§ **Exercise requirements**
Return only the lines of the listing below that run from the line with "ATOM 110 O O" through the line with "ATOM 115 C C", both ends included, exactly as written.

§ **Material provided**
^^^^^^^^
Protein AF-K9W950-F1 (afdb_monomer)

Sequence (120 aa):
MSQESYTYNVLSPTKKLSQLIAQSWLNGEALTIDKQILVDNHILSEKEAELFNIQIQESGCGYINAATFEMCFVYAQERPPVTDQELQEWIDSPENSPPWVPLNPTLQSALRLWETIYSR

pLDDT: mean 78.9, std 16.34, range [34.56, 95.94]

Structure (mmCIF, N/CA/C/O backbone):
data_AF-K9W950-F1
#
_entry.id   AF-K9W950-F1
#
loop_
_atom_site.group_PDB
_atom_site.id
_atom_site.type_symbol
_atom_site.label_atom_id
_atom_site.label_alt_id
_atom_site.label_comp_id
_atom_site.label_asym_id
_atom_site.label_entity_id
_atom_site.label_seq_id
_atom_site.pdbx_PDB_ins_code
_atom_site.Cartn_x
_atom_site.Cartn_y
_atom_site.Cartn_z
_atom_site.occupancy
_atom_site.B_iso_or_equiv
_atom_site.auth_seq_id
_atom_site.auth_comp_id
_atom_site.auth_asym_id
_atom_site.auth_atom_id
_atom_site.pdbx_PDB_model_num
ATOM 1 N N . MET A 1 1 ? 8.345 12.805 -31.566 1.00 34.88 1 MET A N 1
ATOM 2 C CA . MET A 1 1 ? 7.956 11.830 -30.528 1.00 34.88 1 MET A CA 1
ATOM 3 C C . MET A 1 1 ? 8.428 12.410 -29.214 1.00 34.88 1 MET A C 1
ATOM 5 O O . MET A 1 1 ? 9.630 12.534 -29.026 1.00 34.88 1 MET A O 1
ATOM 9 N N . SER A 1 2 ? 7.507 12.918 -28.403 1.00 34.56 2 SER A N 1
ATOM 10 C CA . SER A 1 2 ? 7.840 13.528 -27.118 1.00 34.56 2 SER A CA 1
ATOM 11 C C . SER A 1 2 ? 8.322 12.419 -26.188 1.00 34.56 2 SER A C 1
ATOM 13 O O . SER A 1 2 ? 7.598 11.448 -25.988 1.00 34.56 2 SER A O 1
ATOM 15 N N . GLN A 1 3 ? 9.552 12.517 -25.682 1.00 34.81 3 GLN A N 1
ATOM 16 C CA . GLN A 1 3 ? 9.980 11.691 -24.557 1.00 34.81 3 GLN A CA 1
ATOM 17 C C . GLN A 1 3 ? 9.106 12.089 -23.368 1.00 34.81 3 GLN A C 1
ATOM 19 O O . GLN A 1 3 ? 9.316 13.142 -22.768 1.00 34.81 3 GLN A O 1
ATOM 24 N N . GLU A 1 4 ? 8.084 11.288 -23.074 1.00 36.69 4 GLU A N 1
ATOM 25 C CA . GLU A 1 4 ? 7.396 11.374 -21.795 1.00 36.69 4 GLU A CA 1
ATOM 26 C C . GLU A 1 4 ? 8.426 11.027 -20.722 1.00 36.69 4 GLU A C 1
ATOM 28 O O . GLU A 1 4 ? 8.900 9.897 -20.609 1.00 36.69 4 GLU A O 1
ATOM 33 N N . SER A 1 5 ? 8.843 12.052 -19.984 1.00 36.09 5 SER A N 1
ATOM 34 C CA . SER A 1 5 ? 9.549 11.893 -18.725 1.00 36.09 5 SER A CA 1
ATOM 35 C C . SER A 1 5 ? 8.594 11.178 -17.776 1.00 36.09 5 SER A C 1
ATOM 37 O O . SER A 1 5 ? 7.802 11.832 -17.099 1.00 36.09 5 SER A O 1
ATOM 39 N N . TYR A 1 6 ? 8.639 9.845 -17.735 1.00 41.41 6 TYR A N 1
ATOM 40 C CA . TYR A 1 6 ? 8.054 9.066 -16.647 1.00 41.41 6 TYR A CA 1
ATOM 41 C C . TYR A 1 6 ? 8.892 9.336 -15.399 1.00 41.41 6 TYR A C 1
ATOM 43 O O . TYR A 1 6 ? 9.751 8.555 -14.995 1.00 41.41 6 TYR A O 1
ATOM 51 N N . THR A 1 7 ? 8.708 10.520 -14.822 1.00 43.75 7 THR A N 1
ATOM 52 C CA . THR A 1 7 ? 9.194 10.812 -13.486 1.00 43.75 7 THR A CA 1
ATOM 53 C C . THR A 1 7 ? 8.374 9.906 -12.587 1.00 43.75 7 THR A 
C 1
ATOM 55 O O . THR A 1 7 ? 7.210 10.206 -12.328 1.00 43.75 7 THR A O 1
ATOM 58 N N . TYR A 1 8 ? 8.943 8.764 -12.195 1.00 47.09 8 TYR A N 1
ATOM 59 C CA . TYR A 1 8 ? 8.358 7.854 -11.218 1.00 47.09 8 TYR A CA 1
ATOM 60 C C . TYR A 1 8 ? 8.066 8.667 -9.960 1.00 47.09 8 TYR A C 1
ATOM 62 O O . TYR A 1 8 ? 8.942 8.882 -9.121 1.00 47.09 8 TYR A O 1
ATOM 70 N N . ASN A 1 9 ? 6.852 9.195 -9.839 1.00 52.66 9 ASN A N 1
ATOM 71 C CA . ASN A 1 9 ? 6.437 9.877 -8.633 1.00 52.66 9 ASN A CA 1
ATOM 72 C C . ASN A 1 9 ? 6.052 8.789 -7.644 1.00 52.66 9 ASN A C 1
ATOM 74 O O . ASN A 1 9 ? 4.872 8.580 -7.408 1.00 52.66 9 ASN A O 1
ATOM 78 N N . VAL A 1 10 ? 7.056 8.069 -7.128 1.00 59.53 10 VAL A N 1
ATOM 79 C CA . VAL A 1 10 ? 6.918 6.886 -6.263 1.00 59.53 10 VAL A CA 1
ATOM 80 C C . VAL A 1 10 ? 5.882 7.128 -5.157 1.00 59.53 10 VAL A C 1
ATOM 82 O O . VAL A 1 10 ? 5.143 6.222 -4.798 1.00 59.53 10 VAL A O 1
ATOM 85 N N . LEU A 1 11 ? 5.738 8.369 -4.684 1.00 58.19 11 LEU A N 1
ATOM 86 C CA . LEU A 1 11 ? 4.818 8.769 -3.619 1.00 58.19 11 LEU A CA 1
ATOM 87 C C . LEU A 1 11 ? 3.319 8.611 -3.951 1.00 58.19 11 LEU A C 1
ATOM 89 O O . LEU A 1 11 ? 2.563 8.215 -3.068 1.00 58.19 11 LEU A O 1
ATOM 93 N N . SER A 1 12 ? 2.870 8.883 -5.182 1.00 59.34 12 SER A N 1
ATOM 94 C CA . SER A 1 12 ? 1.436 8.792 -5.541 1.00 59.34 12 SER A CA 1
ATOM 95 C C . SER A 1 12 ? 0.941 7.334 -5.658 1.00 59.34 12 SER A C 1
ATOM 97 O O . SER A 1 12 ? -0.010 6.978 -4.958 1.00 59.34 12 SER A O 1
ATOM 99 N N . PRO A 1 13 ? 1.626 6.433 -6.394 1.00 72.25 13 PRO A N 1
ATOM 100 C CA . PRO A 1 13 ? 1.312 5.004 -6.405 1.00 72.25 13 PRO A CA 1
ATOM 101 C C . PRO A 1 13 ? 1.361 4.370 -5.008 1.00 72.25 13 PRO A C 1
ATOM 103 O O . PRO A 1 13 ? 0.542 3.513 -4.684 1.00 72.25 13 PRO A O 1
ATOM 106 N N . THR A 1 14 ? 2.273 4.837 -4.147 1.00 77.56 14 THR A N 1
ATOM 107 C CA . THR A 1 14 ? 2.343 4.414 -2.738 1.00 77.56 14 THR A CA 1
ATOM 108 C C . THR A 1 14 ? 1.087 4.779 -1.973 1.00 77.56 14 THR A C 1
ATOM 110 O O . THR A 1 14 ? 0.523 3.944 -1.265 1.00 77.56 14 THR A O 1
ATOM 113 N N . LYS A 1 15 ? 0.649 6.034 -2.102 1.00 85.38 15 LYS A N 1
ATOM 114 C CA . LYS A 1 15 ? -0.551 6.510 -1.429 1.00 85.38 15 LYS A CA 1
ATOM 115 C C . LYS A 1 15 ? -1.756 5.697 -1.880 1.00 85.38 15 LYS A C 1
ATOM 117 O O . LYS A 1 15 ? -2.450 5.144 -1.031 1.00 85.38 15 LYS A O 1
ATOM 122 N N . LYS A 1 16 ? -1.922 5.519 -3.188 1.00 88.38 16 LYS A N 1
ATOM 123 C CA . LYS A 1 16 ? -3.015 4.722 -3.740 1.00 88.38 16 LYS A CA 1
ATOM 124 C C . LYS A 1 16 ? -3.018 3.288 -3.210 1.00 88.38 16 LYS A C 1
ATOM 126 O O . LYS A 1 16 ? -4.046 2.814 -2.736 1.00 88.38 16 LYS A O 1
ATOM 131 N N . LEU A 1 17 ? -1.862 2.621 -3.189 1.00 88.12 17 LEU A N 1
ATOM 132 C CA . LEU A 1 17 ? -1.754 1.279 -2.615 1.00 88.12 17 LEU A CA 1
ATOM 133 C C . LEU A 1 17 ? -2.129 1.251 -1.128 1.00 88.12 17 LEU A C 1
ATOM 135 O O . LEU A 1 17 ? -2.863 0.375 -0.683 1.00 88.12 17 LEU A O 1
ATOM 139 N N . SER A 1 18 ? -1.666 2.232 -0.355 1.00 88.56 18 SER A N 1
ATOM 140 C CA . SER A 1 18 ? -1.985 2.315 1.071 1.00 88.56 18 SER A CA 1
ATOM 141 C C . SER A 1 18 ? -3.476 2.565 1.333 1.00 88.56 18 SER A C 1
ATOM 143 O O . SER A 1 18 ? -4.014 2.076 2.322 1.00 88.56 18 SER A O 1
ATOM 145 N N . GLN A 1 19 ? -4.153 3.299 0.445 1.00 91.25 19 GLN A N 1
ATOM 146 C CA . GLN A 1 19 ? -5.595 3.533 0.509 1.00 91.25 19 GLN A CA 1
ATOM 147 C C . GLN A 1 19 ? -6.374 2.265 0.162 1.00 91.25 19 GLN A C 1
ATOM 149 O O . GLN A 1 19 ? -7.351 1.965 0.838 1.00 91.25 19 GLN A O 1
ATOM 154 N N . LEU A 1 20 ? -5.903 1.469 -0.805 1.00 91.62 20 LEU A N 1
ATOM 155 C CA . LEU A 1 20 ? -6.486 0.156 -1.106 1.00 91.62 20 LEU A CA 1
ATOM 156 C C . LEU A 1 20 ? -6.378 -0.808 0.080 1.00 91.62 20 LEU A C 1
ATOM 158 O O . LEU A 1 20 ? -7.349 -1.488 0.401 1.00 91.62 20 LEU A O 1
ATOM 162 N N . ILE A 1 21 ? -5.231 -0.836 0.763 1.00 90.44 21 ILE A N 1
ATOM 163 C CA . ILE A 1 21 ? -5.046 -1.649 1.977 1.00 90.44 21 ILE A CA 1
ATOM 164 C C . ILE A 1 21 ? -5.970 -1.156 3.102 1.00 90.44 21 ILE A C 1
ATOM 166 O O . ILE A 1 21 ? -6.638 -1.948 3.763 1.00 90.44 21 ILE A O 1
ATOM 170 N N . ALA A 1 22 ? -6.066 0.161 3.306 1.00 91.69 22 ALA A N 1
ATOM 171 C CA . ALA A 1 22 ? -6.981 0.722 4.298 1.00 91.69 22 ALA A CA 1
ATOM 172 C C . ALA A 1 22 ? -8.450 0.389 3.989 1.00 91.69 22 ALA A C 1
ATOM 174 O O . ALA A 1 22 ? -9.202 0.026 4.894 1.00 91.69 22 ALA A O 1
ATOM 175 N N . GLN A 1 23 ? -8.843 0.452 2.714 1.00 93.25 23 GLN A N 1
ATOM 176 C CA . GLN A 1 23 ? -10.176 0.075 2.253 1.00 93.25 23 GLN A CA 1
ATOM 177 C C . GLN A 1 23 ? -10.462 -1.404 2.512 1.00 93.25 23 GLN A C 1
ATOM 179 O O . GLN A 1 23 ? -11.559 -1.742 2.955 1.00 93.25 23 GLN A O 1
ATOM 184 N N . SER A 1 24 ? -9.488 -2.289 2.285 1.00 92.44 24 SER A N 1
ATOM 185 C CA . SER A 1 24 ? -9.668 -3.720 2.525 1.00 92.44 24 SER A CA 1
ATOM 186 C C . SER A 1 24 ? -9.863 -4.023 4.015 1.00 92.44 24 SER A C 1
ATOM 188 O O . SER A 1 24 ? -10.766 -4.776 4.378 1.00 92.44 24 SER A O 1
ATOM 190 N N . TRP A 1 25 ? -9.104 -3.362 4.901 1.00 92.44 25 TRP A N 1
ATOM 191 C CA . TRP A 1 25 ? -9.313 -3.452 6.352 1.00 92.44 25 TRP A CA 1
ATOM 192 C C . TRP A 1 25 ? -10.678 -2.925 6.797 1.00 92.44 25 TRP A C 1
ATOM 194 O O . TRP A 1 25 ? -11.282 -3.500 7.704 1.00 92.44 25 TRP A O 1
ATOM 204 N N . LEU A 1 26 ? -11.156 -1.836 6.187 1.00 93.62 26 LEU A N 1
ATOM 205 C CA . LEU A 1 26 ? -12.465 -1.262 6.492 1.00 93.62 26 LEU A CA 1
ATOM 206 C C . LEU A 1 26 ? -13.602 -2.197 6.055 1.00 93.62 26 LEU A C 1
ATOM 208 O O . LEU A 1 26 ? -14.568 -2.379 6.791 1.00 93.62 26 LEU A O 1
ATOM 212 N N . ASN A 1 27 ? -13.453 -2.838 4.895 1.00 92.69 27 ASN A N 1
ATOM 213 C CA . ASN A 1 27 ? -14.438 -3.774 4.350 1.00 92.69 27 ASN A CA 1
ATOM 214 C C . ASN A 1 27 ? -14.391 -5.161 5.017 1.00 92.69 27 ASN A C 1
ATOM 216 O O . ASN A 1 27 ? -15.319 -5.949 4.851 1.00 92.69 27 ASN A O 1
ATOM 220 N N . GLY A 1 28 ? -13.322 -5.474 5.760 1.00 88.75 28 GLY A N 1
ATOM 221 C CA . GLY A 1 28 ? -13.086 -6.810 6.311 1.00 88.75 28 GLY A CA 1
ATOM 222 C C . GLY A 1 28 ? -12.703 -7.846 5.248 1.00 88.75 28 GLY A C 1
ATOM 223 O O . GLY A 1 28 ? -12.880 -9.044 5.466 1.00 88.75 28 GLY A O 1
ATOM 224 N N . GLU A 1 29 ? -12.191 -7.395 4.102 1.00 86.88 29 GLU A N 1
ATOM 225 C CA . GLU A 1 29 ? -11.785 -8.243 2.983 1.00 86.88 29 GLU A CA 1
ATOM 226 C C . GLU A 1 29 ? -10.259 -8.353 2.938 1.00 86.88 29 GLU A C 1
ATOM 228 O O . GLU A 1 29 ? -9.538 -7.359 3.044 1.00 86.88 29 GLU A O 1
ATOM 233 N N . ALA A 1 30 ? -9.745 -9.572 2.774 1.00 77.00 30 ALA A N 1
^^^^^^^^
§ **Final answer**
ATOM 110 O O . THR A 1 14 ? 0.523 3.944 -1.265 1.00 77.56 14 THR A O 1
ATOM 113 N N . LYS A 1 15 ? 0.649 6.034 -2.102 1.00 85.38 15 LYS A N 1
ATOM 114 C CA . LYS A 1 15 ? -0.551 6.510 -1.429 1.00 85.38 15 LYS A CA 1
ATOM 115 C C . LYS A 1 15 ? -1.756 5.697 -1.880 1.00 85.38 15 LYS A C 1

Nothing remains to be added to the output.